• **PROMPT**: Instruction for the data below: set down exactly the lines from the line with "ATOM 129 C C" to the line with "ATOM 140 O O", inclusive, and no others.

• **EXTRACTED INFORMATION**:
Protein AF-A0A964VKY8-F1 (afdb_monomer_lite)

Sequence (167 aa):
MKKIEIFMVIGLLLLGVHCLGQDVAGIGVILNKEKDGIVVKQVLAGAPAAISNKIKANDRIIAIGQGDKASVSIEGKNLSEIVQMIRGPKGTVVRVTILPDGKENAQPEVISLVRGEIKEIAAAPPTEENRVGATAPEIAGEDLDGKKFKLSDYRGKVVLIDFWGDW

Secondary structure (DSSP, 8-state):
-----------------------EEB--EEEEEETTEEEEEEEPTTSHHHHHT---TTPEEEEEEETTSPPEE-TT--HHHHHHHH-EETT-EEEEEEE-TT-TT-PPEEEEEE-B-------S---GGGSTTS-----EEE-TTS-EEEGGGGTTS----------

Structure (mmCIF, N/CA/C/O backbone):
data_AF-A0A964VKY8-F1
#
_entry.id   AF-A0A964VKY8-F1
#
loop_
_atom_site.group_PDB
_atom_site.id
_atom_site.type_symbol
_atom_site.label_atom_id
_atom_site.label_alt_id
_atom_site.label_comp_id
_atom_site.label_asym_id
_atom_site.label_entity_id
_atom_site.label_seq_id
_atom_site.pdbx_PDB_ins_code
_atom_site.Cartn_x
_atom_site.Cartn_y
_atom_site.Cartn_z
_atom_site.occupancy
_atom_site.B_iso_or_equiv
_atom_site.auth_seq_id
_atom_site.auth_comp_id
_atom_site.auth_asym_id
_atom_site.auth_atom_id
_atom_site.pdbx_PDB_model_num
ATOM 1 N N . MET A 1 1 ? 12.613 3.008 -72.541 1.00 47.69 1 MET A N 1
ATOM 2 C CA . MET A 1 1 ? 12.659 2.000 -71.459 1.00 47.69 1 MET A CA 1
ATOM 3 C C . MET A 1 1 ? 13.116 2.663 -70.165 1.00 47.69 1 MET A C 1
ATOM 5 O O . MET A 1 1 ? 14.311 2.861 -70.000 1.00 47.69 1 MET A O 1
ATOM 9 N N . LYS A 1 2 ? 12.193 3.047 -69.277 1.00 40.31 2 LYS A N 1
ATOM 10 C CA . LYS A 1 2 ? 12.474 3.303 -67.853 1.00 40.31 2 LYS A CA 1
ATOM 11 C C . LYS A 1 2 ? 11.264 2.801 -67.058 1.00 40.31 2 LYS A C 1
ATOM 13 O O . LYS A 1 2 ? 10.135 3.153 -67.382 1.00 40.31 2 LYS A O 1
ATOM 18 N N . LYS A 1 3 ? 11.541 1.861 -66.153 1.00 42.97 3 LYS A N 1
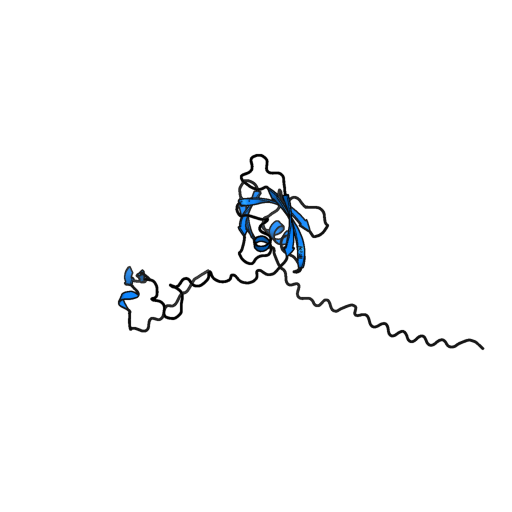
ATOM 19 C CA . LYS A 1 3 ? 10.613 1.017 -65.389 1.00 42.97 3 LYS A CA 1
ATOM 20 C C . LYS A 1 3 ? 9.600 1.834 -64.578 1.00 42.97 3 LYS A C 1
ATOM 22 O O . LYS A 1 3 ? 9.981 2.764 -63.879 1.00 42.97 3 LYS A O 1
ATOM 27 N N . ILE A 1 4 ? 8.343 1.402 -64.638 1.00 43.78 4 ILE A N 1
ATOM 28 C CA . ILE A 1 4 ? 7.282 1.693 -63.671 1.00 43.78 4 ILE A CA 1
ATOM 29 C C . ILE A 1 4 ? 7.418 0.628 -62.581 1.00 43.78 4 ILE A C 1
ATOM 31 O O . ILE A 1 4 ? 7.241 -0.552 -62.878 1.00 43.78 4 ILE A O 1
ATOM 35 N N . GLU A 1 5 ? 7.757 1.011 -61.351 1.00 38.94 5 GLU A N 1
ATOM 36 C CA . GLU A 1 5 ? 7.669 0.105 -60.201 1.00 38.94 5 GLU A CA 1
ATOM 37 C C . GLU A 1 5 ? 6.536 0.570 -59.284 1.00 38.94 5 GLU A C 1
ATOM 39 O O . GLU A 1 5 ? 6.634 1.552 -58.553 1.00 38.94 5 GLU A O 1
ATOM 44 N N . ILE A 1 6 ? 5.422 -0.150 -59.401 1.00 42.81 6 ILE A N 1
ATOM 45 C CA . ILE A 1 6 ? 4.291 -0.138 -58.481 1.00 42.81 6 ILE A CA 1
ATOM 46 C C . ILE A 1 6 ? 4.716 -0.981 -57.276 1.00 42.81 6 ILE A C 1
ATOM 48 O O . ILE A 1 6 ? 4.759 -2.205 -57.371 1.00 42.81 6 ILE A O 1
ATOM 52 N N . PHE A 1 7 ? 5.034 -0.343 -56.150 1.00 38.00 7 PHE A N 1
ATOM 53 C CA . PHE A 1 7 ? 5.181 -1.029 -54.865 1.00 38.00 7 PHE A CA 1
ATOM 54 C C . PHE A 1 7 ? 3.950 -0.764 -54.003 1.00 38.00 7 PHE A C 1
ATOM 56 O O . PHE A 1 7 ? 3.860 0.189 -53.234 1.00 38.00 7 PHE A O 1
ATOM 63 N N . MET A 1 8 ? 2.982 -1.658 -54.174 1.00 38.59 8 MET A N 1
ATOM 64 C CA . MET A 1 8 ? 1.928 -1.938 -53.215 1.00 38.59 8 MET A CA 1
ATOM 65 C C . MET A 1 8 ? 2.566 -2.641 -52.010 1.00 38.59 8 MET A C 1
ATOM 67 O O . MET A 1 8 ? 2.827 -3.839 -52.056 1.00 38.59 8 MET A O 1
ATOM 71 N N . VAL A 1 9 ? 2.823 -1.895 -50.933 1.00 42.00 9 VAL A N 1
ATOM 72 C CA . VAL A 1 9 ? 3.056 -2.467 -49.601 1.00 42.00 9 VAL A CA 1
ATOM 73 C C . VAL A 1 9 ? 1.928 -1.992 -48.703 1.00 42.00 9 VAL A C 1
ATOM 75 O O . VAL A 1 9 ? 1.930 -0.891 -48.158 1.00 42.00 9 VAL A O 1
ATOM 78 N N . ILE A 1 10 ? 0.932 -2.864 -48.600 1.00 43.72 10 ILE A N 1
ATOM 79 C CA . ILE A 1 10 ? -0.066 -2.886 -47.540 1.00 43.72 10 ILE A CA 1
ATOM 80 C C . ILE A 1 10 ? 0.705 -3.097 -46.232 1.00 43.72 10 ILE A C 1
ATOM 82 O O . ILE A 1 10 ? 1.071 -4.212 -45.878 1.00 43.72 10 ILE A O 1
ATOM 86 N N . GLY A 1 11 ? 1.011 -1.992 -45.556 1.00 40.16 11 GLY A N 1
ATOM 87 C CA . GLY A 1 11 ? 1.581 -1.951 -44.215 1.00 40.16 11 GLY A CA 1
ATOM 88 C C . GLY A 1 11 ? 0.527 -1.470 -43.230 1.00 40.16 11 GLY A C 1
ATOM 89 O O . GLY A 1 11 ? 0.592 -0.347 -42.742 1.00 40.16 11 GLY A O 1
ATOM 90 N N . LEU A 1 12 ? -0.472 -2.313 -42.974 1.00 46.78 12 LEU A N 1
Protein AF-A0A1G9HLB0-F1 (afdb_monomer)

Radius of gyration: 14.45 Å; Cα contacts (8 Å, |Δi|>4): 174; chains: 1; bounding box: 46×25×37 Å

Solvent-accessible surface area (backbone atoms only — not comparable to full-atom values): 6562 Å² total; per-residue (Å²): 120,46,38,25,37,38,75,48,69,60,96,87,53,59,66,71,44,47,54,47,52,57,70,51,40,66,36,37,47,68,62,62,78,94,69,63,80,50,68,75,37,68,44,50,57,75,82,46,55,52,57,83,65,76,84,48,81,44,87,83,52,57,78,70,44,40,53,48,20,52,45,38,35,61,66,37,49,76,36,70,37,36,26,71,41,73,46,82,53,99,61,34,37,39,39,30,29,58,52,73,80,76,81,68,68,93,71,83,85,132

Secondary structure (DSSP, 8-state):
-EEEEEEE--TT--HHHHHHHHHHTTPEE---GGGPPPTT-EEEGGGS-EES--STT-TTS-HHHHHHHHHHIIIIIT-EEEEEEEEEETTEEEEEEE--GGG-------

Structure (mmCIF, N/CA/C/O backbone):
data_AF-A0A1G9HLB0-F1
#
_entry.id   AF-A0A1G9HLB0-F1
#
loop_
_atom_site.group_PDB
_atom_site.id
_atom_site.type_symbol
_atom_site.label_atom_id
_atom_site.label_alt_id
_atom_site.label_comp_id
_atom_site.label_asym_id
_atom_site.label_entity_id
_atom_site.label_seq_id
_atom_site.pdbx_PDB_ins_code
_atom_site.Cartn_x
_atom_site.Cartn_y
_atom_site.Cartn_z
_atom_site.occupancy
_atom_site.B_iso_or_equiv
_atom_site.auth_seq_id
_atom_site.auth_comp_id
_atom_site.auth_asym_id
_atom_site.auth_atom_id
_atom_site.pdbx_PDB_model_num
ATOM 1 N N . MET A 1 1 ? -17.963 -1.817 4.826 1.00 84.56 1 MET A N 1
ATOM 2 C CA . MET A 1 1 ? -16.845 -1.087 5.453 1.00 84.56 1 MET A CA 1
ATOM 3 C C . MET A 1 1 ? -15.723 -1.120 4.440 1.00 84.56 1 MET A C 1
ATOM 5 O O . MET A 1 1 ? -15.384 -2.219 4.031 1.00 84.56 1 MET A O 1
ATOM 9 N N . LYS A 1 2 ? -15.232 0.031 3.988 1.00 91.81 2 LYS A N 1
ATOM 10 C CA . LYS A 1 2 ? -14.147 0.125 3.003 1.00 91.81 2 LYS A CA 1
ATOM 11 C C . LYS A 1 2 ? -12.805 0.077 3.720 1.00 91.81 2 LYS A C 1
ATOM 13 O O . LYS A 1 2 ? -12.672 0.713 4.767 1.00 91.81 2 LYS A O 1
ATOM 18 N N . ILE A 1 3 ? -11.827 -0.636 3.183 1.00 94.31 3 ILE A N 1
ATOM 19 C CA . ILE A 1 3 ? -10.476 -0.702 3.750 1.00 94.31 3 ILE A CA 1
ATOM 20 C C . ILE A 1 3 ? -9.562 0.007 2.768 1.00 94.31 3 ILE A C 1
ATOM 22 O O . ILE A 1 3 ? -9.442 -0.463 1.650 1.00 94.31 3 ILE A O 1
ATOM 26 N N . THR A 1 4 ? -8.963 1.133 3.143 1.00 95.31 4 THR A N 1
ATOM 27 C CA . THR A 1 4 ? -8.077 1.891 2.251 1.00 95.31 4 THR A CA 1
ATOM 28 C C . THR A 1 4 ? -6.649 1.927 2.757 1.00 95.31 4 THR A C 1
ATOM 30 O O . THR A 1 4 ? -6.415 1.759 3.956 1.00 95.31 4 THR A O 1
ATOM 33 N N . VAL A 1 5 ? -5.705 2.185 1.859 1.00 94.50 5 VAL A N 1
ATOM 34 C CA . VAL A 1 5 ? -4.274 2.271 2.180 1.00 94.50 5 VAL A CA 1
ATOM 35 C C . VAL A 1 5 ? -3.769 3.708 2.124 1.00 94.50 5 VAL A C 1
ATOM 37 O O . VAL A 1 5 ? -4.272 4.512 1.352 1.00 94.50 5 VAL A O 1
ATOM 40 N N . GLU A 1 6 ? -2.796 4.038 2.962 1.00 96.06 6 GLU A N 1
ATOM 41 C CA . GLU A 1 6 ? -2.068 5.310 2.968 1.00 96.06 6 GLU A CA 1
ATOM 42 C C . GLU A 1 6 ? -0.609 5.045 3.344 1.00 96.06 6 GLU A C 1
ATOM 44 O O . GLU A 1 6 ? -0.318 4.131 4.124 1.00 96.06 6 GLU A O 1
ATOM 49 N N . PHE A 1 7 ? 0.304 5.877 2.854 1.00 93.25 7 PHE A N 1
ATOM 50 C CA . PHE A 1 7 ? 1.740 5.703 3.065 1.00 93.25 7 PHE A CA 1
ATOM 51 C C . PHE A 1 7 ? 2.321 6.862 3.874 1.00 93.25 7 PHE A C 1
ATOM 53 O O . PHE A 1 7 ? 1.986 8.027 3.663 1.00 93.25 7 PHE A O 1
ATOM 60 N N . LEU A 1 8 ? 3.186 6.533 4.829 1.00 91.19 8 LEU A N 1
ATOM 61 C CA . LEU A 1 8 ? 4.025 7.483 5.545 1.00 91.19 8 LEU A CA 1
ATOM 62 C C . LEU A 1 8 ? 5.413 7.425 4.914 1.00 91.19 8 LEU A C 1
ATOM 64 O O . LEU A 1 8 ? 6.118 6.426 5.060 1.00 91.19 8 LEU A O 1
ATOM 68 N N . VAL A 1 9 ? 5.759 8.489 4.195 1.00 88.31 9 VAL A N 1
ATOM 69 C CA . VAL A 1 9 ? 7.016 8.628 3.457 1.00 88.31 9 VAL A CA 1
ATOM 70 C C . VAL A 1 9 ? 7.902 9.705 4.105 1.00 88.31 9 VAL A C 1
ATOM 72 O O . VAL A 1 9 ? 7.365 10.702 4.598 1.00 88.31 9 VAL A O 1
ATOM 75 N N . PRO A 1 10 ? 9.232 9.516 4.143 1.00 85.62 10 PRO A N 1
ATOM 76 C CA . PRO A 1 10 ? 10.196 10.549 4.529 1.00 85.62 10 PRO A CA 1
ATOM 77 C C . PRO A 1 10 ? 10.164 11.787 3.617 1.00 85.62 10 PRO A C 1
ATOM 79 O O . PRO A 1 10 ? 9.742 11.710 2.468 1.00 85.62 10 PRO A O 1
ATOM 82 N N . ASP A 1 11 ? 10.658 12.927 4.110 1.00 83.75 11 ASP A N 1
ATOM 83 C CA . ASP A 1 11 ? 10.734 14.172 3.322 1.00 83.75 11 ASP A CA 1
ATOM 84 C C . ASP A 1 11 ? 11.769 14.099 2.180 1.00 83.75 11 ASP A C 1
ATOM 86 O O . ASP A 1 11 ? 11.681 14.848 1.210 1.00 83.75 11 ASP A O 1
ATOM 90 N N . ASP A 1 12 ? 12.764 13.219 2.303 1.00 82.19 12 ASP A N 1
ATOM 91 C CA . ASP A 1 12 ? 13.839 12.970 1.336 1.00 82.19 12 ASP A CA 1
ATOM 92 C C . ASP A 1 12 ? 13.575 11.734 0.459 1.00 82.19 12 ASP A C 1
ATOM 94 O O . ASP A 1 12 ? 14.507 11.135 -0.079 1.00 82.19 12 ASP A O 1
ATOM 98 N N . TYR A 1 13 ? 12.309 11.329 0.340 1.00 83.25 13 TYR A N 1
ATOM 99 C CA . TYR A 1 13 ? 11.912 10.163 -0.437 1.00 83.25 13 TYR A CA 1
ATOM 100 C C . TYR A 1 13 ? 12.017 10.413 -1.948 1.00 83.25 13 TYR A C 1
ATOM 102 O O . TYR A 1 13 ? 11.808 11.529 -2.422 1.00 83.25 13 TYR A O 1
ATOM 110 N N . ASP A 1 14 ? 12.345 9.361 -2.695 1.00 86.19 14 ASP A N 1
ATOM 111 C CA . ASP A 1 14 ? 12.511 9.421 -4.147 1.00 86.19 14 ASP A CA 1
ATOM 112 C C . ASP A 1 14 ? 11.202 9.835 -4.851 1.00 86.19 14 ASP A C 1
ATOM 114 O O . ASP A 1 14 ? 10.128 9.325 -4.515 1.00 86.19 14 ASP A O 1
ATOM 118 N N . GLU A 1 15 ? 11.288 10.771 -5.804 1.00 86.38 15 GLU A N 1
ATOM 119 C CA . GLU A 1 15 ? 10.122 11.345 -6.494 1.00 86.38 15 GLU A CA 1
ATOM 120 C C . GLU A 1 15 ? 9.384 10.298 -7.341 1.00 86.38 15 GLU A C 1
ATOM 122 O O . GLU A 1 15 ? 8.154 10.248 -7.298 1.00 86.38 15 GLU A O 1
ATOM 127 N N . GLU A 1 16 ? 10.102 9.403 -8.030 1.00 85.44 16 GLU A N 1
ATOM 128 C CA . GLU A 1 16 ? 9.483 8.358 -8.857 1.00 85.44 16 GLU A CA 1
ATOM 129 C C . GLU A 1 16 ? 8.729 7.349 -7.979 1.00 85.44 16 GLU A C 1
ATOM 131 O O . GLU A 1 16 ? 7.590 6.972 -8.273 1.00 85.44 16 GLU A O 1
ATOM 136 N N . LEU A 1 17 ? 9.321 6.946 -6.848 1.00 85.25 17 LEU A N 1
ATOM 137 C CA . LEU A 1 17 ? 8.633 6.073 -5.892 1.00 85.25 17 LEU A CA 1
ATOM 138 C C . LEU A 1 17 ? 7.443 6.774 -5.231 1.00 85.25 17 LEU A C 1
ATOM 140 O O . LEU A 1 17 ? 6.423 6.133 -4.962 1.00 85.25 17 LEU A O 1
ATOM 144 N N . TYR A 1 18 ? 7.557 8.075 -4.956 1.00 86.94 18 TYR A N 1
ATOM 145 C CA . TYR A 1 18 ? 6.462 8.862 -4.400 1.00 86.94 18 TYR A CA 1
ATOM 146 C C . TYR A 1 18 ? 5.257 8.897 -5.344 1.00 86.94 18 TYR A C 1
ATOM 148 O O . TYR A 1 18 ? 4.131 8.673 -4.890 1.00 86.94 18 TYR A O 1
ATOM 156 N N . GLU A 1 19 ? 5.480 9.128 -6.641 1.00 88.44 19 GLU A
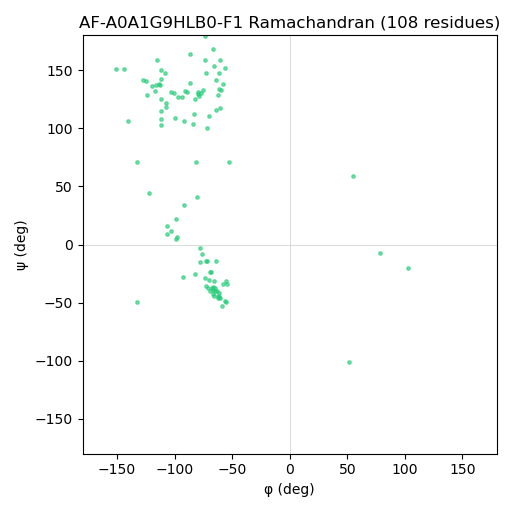 N 1
ATOM 157 C CA . GLU A 1 19 ? 4.417 9.124 -7.650 1.00 88.44 19 GLU A CA 1
ATOM 158 C C . GLU A 1 19 ? 3.662 7.792 -7.650 1.00 88.44 19 GLU A C 1
ATOM 160 O O . GLU A 1 19 ? 2.436 7.789 -7.508 1.00 88.44 19 GLU A O 1
ATOM 165 N N . VAL A 1 20 ? 4.377 6.662 -7.667 1.00 88.75 20 VAL A N 1
ATOM 166 C CA . VAL A 1 20 ? 3.747 5.336 -7.583 1.00 88.75 20 VAL A CA 1
ATOM 167 C C . VAL A 1 20 ? 2.929 5.192 -6.301 1.00 88.75 20 VAL A C 1
ATOM 169 O O . VAL A 1 20 ? 1.754 4.830 -6.358 1.00 88.75 20 VAL A O 1
ATOM 172 N N . LEU A 1 21 ? 3.516 5.462 -5.130 1.00 89.94 21 LEU A N 1
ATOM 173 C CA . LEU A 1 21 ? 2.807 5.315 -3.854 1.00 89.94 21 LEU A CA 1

• **RESPONSE**:
ATOM 129 C C . GLU A 1 16 ? 8.729 7.349 -7.979 1.00 85.44 16 GLU A C 1
ATOM 131 O O . GLU A 1 16 ? 7.590 6.972 -8.273 1.00 85.44 16 GLU A O 1
ATOM 136 N N . LEU A 1 17 ? 9.321 6.946 -6.848 1.00 85.25 17 LEU A N 1
ATOM 137 C CA . LEU A 1 17 ? 8.633 6.073 -5.892 1.00 85.25 17 LEU A CA 1
ATOM 138 C C . LEU A 1 17 ? 7.443 6.774 -5.231 1.00 85.25 17 LEU A C 1
ATOM 140 O O . LEU A 1 17 ? 6.423 6.133 -4.962 1.00 85.25 17 LEU A O 1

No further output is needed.